- Education: Duke University
- Scientific career
- Workplaces: Mallinckrodt Institute of Radiology Washington University

= Pamela Woodard =

American radiologist

Pamela K. Woodard is an American radiologist specializing in cardiovascular imaging. She is the Elizabeth E. Mallinckrodt Professor of Radiology and the Director the Mallinckrodt Institute of Radiology at Washington University School of Medicine. She also holds appointments as a professor of Internal Medicine, Pediatrics, and Biomedical Engineering at the Washington University in St. Louis. She was elected a Fellow of the American Association for the Advancement of Science in 2022 and a member of the National Academy of Medicine in 2025.

== Early life and education ==
Woodard was born in Newton, Massachusetts. She has said that she wanted to be a physician from the age of four.

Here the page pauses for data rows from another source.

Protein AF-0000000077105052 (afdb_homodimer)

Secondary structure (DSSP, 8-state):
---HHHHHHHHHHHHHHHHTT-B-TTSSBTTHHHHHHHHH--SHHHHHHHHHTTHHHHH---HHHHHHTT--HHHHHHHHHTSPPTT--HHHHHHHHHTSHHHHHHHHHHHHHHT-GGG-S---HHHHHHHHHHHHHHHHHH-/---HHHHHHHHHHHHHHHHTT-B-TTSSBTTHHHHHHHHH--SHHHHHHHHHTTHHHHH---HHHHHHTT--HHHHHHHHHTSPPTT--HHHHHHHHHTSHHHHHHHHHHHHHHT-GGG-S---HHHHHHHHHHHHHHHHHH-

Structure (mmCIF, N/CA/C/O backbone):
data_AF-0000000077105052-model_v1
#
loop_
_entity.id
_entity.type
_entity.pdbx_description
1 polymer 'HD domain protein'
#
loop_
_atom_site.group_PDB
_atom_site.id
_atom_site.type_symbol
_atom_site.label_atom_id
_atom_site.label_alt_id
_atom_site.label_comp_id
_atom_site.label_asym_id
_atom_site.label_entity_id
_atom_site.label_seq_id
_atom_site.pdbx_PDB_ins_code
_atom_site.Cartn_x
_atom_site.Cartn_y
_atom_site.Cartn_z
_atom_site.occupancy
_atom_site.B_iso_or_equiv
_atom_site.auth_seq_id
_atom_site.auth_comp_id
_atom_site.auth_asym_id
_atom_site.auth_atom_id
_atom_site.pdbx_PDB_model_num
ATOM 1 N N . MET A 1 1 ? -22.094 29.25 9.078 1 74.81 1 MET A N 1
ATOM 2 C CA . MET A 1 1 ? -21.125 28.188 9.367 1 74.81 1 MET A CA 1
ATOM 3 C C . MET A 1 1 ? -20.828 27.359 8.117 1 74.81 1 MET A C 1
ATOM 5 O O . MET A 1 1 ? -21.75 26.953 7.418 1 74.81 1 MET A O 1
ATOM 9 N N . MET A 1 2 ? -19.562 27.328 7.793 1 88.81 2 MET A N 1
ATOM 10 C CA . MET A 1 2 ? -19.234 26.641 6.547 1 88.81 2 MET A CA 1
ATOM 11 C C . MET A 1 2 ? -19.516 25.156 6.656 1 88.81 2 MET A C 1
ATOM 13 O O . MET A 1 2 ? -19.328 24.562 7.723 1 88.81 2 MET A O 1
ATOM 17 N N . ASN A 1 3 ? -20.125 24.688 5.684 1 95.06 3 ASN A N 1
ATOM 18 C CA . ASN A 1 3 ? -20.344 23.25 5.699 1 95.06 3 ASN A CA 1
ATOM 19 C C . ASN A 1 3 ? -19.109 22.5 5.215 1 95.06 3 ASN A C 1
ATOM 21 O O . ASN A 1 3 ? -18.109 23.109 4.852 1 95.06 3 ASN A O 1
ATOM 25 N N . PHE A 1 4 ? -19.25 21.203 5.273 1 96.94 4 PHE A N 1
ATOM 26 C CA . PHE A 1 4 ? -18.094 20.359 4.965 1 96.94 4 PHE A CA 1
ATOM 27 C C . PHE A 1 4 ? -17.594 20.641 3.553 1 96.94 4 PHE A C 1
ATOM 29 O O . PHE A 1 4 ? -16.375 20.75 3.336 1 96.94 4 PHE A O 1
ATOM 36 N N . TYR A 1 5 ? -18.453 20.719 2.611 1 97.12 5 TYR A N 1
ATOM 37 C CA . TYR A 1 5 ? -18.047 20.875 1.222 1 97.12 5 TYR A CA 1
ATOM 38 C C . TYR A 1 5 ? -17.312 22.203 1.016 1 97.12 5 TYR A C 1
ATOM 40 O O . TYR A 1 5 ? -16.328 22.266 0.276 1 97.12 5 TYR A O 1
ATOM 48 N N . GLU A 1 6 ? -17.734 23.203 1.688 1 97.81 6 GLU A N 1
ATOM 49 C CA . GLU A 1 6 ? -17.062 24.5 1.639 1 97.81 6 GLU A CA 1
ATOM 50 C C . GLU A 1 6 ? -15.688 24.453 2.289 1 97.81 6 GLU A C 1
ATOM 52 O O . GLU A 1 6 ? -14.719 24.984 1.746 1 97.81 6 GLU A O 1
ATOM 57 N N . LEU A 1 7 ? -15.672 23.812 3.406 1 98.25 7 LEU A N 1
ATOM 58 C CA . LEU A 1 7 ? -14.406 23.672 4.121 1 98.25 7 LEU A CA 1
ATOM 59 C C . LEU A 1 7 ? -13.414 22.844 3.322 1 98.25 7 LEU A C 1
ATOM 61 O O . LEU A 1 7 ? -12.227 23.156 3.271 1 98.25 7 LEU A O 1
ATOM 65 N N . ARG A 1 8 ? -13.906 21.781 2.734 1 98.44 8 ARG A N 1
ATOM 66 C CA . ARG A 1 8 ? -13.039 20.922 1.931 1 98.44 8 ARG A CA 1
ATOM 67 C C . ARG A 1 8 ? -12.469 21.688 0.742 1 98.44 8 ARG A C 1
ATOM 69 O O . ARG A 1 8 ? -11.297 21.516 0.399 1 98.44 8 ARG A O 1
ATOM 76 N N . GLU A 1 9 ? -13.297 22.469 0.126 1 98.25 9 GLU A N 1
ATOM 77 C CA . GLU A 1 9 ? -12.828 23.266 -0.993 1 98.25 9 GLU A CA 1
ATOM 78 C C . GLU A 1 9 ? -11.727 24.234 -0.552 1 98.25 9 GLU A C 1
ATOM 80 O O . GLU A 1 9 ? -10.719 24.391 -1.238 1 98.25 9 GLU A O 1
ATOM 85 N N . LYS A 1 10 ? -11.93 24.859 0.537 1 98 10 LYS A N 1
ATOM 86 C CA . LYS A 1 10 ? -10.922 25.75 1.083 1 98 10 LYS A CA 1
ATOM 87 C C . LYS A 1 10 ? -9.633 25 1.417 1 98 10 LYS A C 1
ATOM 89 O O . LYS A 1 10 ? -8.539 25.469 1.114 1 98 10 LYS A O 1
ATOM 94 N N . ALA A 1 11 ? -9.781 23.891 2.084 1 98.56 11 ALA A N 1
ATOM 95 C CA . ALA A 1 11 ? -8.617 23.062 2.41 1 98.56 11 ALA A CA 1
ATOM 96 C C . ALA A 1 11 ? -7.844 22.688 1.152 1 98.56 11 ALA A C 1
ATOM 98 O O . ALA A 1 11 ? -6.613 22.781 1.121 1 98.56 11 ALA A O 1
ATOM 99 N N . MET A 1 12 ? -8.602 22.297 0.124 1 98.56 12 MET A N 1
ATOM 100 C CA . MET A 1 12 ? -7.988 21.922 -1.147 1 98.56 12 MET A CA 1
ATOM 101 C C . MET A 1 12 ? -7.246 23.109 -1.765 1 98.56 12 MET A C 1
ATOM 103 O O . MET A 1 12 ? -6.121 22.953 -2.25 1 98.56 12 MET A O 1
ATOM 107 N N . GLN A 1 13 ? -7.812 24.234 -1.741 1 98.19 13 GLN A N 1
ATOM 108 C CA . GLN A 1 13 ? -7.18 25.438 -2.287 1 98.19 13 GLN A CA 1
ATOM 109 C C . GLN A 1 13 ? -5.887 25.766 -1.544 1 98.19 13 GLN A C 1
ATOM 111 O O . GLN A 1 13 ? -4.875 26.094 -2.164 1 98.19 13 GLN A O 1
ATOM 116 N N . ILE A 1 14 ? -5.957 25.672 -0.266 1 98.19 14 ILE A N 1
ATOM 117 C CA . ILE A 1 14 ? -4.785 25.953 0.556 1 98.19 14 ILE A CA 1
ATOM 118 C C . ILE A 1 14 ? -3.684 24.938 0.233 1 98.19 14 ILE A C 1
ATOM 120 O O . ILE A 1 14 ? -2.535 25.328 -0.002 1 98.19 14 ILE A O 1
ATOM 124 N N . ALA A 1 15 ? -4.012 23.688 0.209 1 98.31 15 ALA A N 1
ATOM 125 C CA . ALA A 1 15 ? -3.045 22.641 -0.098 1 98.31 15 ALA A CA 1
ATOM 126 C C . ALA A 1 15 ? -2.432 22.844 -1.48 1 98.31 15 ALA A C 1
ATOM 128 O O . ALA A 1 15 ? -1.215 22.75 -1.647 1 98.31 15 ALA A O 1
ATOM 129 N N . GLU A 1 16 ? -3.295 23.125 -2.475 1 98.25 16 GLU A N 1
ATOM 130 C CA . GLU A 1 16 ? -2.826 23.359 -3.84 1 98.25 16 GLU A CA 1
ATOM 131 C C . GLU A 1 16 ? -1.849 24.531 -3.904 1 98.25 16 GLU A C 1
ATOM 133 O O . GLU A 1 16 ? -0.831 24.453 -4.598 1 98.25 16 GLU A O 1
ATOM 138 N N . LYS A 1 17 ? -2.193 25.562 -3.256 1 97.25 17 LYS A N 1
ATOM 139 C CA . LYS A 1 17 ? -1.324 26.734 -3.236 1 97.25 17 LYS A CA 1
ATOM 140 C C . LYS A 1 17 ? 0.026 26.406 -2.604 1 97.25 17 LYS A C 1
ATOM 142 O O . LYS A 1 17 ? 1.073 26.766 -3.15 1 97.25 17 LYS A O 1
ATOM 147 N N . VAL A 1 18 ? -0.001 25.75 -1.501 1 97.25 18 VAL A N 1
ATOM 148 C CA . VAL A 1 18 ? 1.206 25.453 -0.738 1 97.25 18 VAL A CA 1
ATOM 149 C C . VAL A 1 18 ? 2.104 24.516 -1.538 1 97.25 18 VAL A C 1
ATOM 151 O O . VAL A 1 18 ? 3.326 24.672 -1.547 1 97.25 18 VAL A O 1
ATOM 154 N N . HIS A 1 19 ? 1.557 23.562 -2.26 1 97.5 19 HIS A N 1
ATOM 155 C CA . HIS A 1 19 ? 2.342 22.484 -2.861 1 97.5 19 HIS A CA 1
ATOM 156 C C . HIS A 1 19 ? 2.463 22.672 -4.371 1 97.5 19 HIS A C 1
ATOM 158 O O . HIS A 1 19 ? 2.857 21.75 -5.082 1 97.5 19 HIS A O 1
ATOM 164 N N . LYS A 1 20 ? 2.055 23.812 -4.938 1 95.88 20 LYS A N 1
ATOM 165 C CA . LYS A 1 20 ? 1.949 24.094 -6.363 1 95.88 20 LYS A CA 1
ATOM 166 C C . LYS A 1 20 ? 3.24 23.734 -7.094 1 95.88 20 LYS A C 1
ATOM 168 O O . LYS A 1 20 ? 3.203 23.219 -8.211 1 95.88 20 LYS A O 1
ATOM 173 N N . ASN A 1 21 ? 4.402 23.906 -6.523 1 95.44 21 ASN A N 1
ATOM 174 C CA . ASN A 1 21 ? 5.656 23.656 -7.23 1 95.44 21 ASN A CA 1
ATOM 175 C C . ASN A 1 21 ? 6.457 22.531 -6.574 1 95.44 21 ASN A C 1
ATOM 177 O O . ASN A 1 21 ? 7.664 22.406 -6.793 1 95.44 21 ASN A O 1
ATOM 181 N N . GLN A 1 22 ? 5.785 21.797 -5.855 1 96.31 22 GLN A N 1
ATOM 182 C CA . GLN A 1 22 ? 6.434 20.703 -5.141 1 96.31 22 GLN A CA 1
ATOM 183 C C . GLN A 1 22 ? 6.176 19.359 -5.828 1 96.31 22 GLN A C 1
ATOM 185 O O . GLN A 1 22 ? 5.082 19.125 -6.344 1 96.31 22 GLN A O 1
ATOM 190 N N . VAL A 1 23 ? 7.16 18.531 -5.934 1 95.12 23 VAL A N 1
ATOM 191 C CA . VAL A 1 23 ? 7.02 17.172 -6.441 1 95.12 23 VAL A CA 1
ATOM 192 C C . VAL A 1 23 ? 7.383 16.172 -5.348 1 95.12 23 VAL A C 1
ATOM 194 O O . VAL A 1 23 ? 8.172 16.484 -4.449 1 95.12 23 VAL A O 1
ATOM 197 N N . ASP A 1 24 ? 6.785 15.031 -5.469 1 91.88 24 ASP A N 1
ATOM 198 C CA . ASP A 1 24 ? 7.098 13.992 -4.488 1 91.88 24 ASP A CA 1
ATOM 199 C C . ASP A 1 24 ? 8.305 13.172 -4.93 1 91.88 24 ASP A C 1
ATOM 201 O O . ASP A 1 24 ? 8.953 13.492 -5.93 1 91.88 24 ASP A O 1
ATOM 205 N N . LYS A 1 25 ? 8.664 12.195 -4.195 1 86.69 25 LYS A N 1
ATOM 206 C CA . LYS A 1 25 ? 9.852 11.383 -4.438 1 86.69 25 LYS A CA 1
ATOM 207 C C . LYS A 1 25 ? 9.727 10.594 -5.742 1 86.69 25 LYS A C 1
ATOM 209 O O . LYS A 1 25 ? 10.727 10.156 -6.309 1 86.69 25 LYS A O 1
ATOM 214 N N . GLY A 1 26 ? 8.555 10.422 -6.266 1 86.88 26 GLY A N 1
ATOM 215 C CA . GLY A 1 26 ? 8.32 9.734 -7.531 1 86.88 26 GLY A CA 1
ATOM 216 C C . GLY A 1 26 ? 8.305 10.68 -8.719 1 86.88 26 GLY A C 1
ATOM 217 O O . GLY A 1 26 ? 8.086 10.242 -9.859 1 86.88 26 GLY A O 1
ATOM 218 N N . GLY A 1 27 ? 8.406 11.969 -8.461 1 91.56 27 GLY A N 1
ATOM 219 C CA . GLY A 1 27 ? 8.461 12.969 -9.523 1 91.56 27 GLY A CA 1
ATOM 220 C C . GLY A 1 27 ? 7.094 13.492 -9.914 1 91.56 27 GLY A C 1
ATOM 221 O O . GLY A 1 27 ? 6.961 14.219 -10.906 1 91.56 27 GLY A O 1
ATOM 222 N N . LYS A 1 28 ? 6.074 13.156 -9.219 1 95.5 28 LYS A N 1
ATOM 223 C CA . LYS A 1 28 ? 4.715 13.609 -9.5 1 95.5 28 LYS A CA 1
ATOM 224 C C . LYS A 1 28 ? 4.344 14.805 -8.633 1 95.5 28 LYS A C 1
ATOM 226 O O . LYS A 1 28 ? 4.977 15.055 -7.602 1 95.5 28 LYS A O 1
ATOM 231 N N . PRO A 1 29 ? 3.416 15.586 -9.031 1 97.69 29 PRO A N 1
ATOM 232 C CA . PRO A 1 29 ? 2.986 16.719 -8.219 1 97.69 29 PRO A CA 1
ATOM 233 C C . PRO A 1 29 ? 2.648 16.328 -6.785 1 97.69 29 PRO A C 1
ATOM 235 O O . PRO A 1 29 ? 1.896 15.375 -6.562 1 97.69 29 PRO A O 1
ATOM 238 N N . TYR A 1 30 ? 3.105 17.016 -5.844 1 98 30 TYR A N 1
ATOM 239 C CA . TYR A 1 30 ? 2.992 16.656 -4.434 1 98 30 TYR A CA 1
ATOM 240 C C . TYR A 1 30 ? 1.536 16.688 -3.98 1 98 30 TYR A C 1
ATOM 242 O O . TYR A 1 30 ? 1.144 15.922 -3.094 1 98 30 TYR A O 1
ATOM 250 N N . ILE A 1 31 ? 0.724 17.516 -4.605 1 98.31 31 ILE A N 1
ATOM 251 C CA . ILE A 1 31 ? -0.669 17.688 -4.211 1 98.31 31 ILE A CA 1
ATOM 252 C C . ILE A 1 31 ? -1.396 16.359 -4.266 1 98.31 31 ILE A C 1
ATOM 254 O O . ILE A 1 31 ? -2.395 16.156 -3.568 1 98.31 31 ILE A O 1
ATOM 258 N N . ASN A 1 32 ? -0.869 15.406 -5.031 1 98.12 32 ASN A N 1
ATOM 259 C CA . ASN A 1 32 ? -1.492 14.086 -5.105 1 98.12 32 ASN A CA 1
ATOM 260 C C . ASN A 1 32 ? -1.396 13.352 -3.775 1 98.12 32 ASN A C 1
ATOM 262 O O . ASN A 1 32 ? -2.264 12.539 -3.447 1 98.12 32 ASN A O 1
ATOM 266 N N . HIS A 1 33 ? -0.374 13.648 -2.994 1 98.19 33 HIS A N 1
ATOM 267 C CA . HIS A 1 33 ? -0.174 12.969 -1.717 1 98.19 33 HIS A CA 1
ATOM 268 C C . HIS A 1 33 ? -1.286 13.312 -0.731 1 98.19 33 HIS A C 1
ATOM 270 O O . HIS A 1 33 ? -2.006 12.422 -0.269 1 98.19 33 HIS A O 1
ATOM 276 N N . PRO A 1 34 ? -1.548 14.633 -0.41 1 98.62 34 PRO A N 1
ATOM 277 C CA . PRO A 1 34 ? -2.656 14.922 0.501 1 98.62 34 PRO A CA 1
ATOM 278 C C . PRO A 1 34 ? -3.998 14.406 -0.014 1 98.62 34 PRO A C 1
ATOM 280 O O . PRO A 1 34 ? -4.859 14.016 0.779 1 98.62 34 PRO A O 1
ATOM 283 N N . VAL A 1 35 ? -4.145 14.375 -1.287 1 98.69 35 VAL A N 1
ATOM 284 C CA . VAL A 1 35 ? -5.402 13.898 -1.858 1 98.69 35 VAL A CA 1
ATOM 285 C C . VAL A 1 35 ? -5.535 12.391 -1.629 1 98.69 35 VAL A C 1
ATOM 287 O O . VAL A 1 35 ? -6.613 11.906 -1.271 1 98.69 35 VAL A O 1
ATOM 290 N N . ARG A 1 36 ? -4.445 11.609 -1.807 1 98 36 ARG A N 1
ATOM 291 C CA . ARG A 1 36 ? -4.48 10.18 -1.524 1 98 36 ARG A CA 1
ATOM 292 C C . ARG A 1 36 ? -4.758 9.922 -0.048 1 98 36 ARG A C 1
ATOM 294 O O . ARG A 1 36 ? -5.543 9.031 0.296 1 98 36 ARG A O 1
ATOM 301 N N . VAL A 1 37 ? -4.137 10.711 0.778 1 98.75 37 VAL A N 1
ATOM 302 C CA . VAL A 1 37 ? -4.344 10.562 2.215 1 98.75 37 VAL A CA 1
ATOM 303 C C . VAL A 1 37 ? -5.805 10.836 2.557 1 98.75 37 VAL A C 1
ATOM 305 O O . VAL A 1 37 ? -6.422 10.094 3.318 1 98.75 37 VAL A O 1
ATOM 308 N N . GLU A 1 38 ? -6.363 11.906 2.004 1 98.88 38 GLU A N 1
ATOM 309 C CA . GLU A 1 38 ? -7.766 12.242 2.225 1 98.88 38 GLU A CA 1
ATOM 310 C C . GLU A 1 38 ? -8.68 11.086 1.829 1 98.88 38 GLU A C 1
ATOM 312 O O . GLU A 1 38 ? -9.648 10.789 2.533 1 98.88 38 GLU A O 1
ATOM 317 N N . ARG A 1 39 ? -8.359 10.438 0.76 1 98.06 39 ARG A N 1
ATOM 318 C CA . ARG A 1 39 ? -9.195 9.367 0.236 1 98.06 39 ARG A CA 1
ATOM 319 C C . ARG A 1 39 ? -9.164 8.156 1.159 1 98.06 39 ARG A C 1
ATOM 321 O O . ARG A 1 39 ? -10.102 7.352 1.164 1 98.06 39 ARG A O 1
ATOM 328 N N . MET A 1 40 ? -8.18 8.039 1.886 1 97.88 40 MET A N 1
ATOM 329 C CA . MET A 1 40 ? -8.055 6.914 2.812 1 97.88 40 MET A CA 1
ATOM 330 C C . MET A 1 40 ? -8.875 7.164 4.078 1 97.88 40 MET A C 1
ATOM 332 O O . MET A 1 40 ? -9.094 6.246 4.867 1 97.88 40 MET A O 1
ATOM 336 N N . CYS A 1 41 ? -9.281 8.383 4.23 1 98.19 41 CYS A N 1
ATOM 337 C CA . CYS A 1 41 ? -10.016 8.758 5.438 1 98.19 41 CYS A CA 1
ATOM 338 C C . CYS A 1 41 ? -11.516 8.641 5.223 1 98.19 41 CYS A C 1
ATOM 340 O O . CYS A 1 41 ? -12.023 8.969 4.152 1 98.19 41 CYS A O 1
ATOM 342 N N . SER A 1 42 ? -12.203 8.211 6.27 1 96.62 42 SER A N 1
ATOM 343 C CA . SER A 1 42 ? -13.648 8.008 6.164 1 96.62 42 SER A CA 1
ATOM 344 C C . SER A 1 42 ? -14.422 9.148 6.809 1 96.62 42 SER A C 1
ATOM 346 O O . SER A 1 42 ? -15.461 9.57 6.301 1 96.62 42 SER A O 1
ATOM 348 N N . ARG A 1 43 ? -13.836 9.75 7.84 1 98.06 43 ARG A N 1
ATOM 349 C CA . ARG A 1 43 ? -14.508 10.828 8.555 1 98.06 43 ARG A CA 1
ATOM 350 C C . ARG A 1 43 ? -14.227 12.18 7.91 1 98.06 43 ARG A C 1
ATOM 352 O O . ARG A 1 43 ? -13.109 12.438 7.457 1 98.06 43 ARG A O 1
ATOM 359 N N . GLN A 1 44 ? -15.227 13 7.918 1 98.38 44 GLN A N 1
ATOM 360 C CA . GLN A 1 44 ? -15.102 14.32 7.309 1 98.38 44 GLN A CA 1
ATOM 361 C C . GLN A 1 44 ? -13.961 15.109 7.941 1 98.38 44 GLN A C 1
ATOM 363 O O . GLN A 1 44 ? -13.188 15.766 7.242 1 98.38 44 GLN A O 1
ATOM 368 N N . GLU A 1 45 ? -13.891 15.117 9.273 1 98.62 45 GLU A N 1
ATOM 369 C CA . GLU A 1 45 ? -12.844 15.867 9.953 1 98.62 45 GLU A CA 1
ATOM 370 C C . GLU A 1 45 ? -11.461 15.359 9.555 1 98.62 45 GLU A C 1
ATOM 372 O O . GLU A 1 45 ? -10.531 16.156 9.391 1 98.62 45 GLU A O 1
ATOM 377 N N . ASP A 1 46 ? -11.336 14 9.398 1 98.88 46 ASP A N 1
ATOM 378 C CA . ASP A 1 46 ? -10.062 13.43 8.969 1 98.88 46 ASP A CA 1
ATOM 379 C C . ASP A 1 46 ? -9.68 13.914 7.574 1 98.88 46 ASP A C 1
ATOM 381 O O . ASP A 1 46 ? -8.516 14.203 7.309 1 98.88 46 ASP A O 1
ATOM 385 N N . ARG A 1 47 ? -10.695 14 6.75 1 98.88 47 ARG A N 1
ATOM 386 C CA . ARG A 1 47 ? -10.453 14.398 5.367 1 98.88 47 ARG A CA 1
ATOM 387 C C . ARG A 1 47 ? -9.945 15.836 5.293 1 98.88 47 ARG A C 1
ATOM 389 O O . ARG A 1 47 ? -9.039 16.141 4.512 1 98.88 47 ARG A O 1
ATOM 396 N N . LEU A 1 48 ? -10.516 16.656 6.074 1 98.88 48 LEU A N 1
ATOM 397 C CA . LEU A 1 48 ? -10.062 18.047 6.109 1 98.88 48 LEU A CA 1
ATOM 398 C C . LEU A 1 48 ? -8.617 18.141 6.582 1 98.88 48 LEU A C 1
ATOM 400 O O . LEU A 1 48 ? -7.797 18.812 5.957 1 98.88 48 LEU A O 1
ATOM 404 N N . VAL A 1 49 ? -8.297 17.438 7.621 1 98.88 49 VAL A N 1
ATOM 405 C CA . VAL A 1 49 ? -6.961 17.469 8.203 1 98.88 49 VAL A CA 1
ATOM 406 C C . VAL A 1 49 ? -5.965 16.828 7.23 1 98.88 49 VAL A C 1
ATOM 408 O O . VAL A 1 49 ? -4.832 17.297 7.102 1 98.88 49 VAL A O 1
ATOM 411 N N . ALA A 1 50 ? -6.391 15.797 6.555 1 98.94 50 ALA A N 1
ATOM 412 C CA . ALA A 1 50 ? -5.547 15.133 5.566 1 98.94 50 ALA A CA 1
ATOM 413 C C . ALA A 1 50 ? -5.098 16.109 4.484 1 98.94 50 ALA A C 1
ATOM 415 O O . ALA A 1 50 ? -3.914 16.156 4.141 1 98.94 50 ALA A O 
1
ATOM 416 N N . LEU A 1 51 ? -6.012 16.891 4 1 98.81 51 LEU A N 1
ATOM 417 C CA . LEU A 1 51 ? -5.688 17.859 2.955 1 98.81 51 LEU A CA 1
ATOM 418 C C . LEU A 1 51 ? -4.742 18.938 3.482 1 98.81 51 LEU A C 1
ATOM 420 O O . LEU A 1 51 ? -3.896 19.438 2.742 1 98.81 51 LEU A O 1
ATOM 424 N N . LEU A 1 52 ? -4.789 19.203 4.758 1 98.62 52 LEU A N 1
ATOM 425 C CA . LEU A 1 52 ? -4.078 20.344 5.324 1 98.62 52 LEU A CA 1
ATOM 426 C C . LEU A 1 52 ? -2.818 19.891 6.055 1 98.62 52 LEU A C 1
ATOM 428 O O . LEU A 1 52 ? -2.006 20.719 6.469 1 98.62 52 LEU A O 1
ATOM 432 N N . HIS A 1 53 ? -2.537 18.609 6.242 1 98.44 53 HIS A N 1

Woodard completed her bachelor's degree at Duke University. She remained at Duke for her medical degree, before moving to the University of North Carolina at Chapel Hill for a one year internship. Woodard was a radiology resident at Duke, where she studied blood clots in the lungs. She revealed that these blood clots could be detected by spiral CT scans. She moved to Washington University in St. Louis as a cardiothoracic fellow. Her research considered diagnostic radiology, including positron emission tomography, magnetic resonance imaging and CT scanning.

== Research and career ==
In 1997, Woodard was appointed to the faculty at Washington University in St. Louis, where she established multi-detector CT scanning as the standard means to diagnose blood clots. Her research has concentrated on translating pre-clinical imaging to patients. She has developed atherosclerosis agents and PET radiotracers. These radiotracers can detect proteins that are associated with plaques, which can cause sudden heart attack and stroke, or monitor blood flow through heart muscles.

Woodard was named the inaugural Hugh Monroe Wilson Professor of Radiology in 2019. In 2021, she was named the Radiological Society of North America Outstanding Researcher of the Year. In 2022, Woodard was elected a Fellow of the American Association for the Advancement of Science, and also elected as a Fellow of the American Institute for Medical and Biological Engineering. She has been a standing member of three National Institutes of Health study sections, most recently serving as the Chair of the Imaging Guided Interventions and Surgery section. She has served on the Board of Chancellors of the American College of Radiology, and in April 2024, Woodard was elected as President of the American College of Radiology for 2024–2025. In November of 2024, Woodard was chosen as President of The Academy for Radiology and Biomedical Imaging Research. The Academy is a non-profit organization committed to advancing federal support of the NIH, and it was instrumental in advocating for the establishment of NIH's National Institute of Biomedical Imaging and Bioengineering in 2001. In February of 2025, Woodard was named as the Chair of the Board of Trustees of the Research and Education (R&E) Foundation of the Radiological Society of North America (RSNA). The R&E Foundation invests in the future of radiology by developing investigators and supporting biomedical imaging research through grant funding. In September of 2025, Woodard was awarded a gold medal by the North American Society for Cardiovascular Imaging in recognition of her career contributions to cardiac imaging.